YOUR OBJECTIVE: Could you set down exactly the lines in the records below between the line holding "ATOM 175 O O" and the line holding "ATOM 193 O O", inclusive?

GIVEN DATA:
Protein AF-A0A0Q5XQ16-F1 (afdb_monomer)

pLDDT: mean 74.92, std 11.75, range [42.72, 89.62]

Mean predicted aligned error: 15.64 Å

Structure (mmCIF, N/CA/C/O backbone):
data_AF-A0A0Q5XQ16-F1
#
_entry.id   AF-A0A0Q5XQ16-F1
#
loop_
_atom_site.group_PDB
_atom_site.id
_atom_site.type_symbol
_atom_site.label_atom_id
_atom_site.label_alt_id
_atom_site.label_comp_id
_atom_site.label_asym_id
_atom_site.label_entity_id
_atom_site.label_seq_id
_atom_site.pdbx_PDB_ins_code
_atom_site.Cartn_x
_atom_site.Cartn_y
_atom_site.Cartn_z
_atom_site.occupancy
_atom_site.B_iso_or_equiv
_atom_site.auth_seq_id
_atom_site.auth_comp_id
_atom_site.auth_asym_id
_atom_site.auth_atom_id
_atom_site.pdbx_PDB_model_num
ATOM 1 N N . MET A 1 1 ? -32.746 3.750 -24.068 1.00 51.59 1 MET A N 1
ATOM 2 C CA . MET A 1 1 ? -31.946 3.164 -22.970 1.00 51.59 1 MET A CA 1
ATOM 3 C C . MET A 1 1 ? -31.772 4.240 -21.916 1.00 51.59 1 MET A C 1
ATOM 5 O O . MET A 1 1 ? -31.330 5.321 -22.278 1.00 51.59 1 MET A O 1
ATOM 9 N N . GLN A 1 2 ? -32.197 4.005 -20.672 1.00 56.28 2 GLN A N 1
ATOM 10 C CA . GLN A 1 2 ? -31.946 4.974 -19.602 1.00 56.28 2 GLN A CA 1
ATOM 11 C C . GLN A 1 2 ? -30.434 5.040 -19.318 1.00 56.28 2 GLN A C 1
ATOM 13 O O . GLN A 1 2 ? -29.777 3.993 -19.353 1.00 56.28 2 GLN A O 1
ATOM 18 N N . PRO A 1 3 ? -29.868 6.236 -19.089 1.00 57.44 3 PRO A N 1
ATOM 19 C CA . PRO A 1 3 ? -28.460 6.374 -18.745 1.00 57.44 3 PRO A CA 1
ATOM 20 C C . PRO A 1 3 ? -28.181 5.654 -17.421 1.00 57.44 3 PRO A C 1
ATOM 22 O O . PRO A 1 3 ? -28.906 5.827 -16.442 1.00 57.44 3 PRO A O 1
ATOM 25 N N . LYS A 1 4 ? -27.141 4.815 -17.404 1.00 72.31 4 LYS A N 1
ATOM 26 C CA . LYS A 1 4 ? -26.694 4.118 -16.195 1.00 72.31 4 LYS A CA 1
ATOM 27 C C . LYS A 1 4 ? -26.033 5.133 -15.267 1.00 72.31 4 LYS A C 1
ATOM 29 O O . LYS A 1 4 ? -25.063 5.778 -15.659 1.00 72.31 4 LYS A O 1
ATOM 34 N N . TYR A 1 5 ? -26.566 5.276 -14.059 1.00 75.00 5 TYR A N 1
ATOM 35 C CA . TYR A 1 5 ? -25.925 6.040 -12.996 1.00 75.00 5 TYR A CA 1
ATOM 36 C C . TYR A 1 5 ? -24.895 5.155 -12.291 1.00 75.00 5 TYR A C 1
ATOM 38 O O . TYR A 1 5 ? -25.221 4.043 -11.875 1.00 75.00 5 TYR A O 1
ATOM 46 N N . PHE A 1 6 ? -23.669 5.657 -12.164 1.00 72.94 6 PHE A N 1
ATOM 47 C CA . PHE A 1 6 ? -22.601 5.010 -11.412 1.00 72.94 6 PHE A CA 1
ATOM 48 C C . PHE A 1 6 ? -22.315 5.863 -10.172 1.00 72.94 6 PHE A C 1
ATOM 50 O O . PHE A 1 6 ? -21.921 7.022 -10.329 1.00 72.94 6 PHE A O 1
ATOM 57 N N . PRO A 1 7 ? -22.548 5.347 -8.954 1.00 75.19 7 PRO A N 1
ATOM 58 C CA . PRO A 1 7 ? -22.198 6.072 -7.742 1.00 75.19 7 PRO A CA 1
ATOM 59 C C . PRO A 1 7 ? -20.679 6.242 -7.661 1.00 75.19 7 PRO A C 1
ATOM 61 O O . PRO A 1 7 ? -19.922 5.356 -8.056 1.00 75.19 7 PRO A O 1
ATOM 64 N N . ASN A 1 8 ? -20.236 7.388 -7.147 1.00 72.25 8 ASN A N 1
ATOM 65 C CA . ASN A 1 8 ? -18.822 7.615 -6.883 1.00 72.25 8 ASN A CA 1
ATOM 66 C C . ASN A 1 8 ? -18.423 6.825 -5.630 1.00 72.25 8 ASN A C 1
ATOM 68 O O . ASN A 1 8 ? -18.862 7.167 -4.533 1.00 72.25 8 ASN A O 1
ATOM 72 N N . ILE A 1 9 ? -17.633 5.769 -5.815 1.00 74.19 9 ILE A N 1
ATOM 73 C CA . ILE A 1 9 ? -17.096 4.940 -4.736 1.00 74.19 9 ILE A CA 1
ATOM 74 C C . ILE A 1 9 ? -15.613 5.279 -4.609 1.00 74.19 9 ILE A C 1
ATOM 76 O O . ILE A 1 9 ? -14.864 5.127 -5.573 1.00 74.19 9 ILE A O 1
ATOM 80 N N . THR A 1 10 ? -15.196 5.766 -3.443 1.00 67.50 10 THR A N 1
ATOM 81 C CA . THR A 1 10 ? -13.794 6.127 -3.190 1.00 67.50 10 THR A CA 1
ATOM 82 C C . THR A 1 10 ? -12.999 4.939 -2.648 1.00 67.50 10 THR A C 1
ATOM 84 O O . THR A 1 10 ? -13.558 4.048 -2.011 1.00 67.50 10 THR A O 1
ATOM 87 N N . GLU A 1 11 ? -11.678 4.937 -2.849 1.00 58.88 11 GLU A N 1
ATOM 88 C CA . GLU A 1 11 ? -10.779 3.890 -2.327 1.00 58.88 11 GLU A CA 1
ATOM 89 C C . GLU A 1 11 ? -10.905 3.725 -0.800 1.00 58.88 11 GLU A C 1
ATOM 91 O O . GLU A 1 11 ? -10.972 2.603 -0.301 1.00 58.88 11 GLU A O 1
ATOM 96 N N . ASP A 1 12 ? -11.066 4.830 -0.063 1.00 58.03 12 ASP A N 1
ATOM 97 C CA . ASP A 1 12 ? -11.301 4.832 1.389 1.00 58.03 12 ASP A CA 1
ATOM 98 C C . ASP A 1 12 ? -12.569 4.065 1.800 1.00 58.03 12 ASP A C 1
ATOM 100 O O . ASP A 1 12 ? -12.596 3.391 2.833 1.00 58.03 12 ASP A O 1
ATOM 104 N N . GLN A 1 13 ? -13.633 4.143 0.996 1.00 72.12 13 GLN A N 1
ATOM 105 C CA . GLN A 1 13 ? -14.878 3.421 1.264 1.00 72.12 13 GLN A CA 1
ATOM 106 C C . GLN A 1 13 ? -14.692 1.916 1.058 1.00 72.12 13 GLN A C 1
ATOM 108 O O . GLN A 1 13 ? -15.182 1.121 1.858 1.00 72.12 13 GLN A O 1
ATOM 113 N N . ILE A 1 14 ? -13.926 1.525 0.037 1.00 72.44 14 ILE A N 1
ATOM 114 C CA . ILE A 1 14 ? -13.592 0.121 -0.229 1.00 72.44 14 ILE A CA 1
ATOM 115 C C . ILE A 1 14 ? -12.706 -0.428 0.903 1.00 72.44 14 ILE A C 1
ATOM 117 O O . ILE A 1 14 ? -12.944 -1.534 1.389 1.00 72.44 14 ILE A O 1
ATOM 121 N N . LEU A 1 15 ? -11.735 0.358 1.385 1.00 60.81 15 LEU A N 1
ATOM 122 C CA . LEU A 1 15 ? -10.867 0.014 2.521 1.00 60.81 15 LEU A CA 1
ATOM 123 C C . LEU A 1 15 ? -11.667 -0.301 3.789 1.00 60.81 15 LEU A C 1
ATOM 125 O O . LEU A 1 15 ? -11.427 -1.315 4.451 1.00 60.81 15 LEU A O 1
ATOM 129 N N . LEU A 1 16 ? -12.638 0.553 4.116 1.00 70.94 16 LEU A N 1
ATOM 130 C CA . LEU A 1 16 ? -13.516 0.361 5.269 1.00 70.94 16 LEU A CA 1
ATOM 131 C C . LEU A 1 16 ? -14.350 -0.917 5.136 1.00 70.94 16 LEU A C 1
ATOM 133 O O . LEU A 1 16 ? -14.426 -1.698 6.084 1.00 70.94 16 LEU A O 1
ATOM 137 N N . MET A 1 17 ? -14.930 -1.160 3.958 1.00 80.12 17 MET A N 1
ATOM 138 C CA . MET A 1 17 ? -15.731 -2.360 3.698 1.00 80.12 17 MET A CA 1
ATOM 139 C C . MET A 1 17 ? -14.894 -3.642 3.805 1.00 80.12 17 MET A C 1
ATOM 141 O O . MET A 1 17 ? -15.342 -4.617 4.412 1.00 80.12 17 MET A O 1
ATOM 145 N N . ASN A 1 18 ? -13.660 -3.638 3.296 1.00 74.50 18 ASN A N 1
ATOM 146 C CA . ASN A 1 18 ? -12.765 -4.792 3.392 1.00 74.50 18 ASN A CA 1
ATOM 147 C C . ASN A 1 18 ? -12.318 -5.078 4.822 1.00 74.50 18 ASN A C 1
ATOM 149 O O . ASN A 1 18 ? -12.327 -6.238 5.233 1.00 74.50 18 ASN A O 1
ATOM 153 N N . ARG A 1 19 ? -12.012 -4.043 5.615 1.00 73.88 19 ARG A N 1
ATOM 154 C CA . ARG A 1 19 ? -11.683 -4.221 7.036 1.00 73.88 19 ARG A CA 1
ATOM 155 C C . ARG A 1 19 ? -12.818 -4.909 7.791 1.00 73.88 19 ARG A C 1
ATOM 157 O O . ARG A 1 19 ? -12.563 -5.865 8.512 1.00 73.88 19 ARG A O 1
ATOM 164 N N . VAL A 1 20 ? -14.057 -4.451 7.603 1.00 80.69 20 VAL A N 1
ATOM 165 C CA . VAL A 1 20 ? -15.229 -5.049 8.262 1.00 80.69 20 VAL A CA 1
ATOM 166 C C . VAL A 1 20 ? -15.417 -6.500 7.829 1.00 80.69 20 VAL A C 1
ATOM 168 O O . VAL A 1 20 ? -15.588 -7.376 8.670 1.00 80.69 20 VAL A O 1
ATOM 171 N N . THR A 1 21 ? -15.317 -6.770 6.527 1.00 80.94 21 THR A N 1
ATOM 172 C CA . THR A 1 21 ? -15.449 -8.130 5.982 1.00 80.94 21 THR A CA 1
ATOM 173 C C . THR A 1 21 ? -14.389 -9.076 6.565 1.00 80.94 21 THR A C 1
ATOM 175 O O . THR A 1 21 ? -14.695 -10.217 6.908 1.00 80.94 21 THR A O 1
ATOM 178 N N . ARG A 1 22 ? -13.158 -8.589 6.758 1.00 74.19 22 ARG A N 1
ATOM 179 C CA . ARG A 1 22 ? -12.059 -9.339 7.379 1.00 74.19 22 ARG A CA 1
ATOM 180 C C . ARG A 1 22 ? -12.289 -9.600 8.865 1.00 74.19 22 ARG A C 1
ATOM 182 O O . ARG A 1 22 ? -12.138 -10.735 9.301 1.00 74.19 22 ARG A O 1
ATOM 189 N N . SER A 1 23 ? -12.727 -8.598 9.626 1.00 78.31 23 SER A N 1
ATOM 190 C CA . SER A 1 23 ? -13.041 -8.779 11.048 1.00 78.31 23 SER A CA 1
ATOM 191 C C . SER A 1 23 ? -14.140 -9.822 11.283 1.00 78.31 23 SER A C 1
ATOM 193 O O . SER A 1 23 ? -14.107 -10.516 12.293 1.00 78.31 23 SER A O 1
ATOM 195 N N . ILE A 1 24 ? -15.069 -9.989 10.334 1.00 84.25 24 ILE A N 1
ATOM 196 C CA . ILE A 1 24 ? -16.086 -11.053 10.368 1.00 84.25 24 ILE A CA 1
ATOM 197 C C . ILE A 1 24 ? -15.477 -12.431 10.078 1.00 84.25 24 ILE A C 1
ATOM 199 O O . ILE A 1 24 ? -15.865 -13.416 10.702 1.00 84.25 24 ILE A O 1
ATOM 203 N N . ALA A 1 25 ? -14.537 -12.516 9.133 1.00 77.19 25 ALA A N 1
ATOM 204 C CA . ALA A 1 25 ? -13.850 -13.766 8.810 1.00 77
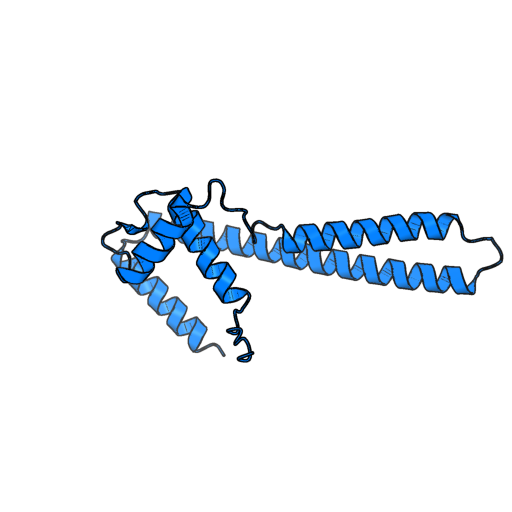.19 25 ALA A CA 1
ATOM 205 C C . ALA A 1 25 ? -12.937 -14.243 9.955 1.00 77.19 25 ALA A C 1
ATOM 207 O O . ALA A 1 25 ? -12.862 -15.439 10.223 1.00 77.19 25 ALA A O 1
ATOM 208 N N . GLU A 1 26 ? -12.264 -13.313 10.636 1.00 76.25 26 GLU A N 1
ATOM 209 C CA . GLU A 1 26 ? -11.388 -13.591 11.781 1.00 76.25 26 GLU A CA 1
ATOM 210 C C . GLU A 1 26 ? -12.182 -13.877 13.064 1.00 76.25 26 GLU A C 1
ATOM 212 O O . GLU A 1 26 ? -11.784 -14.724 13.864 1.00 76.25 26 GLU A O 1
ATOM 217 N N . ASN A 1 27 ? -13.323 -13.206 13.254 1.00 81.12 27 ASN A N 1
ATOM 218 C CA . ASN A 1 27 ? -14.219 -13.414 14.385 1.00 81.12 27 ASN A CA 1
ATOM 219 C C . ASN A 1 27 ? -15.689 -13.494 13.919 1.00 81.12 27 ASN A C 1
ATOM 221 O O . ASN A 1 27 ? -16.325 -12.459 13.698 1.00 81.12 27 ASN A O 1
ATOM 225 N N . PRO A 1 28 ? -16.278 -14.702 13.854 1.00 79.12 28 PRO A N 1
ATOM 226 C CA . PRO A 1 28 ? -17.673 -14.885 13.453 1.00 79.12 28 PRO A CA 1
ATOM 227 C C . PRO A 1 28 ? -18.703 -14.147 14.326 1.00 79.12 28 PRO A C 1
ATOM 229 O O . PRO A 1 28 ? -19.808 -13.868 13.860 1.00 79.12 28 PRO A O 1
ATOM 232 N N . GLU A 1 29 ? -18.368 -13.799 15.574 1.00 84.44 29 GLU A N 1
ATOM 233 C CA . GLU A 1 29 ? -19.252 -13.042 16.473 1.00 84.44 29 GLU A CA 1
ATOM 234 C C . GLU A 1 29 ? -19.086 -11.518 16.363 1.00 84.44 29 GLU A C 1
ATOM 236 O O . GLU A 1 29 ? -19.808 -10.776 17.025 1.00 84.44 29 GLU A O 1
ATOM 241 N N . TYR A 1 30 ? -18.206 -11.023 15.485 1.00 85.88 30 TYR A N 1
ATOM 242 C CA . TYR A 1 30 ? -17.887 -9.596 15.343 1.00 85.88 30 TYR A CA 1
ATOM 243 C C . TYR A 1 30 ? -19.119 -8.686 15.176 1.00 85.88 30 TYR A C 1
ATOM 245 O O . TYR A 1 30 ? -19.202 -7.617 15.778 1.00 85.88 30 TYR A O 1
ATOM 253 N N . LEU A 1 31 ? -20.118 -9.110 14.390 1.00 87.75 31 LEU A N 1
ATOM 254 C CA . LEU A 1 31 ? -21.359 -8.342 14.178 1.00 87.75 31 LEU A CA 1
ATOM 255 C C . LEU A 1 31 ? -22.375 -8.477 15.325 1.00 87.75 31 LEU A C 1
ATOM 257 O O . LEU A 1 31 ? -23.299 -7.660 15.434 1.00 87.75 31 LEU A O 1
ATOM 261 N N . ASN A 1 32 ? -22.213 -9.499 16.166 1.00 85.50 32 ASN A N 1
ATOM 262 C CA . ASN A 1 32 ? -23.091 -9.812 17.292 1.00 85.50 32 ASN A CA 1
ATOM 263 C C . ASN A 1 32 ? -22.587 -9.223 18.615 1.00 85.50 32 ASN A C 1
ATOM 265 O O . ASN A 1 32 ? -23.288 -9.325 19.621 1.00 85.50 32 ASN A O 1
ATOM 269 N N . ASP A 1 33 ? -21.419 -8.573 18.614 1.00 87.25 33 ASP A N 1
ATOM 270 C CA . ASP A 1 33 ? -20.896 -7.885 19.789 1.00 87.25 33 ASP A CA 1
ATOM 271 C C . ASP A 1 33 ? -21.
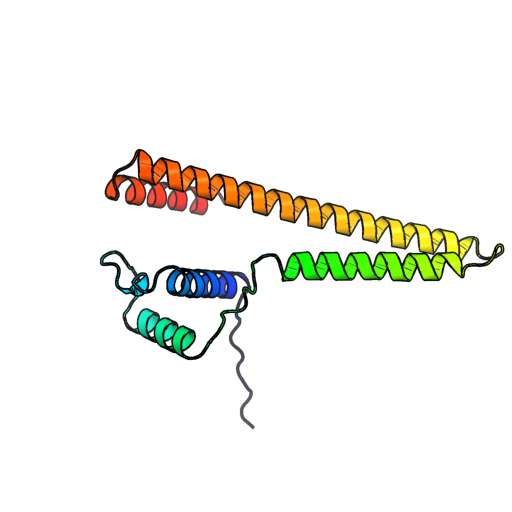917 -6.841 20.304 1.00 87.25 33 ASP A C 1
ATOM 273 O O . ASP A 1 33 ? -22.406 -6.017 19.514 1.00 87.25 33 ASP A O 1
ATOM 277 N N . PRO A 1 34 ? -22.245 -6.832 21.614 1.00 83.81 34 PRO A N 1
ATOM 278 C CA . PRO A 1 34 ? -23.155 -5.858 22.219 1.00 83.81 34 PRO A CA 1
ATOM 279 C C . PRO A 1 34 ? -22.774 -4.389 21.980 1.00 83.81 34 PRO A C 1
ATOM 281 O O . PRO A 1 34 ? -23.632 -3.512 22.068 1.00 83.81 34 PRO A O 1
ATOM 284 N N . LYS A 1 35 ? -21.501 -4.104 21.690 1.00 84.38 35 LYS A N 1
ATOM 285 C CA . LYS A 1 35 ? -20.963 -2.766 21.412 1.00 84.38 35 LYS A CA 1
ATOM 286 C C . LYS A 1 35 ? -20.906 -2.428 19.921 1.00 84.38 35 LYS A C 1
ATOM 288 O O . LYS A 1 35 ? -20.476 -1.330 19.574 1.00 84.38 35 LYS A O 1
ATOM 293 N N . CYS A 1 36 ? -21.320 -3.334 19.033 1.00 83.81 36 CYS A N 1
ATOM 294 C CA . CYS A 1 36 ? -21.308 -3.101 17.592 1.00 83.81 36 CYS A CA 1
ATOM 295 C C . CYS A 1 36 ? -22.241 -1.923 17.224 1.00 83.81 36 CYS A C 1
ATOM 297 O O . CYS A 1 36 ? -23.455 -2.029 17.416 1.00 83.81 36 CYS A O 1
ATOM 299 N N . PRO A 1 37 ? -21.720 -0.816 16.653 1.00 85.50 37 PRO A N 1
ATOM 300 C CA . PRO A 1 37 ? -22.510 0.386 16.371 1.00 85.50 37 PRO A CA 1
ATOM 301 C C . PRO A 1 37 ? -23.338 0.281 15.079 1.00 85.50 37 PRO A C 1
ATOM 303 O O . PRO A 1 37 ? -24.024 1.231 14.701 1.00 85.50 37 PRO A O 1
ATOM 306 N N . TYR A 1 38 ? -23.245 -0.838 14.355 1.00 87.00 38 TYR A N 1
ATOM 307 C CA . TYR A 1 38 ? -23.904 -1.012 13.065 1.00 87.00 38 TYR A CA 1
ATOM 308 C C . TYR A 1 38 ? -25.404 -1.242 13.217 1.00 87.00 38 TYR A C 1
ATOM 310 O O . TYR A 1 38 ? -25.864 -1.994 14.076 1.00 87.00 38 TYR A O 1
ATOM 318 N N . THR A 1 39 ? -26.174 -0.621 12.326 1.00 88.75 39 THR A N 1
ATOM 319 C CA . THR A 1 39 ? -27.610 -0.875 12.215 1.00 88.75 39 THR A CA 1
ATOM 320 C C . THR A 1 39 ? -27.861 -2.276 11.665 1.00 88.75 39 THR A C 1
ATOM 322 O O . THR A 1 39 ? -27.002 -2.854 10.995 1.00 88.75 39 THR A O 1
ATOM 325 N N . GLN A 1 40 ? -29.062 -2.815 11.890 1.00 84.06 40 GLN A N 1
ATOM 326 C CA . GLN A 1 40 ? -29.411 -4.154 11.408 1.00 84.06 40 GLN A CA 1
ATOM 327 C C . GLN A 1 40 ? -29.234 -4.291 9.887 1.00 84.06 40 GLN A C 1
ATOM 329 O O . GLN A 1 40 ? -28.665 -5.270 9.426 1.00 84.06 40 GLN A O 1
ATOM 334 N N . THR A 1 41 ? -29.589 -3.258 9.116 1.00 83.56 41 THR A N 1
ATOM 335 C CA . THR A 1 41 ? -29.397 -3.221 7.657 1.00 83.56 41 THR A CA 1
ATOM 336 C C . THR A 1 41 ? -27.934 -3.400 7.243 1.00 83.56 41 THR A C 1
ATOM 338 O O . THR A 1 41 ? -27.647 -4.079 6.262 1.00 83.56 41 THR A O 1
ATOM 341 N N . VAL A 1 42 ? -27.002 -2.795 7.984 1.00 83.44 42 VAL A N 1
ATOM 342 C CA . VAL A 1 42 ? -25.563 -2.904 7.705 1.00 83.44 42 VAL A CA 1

ANSWER BELOW:
ATOM 175 O O . THR A 1 21 ? -14.695 -10.217 6.908 1.00 80.94 21 THR A O 1
ATOM 178 N N . ARG A 1 22 ? -13.158 -8.589 6.758 1.00 74.19 22 ARG A N 1
ATOM 179 C CA . ARG A 1 22 ? -12.059 -9.339 7.379 1.00 74.19 22 ARG A CA 1
ATOM 180 C C . ARG A 1 22 ? -12.289 -9.600 8.865 1.00 74.19 22 ARG A C 1
ATOM 182 O O . ARG A 1 22 ? -12.138 -10.735 9.301 1.00 74.19 22 ARG A O 1
ATOM 189 N N . SER A 1 23 ? -12.727 -8.598 9.626 1.00 78.31 23 SER A N 1
ATOM 190 C CA . SER A 1 23 ? -13.041 -8.779 11.048 1.00 78.31 23 SER A CA 1
ATOM 191 C C . SER A 1 23 ? -14.140 -9.822 11.283 1.00 78.31 23 SER A C 1
ATOM 193 O O . SER A 1 23 ? -14.107 -10.516 12.293 1.00 78.31 23 SER A O 1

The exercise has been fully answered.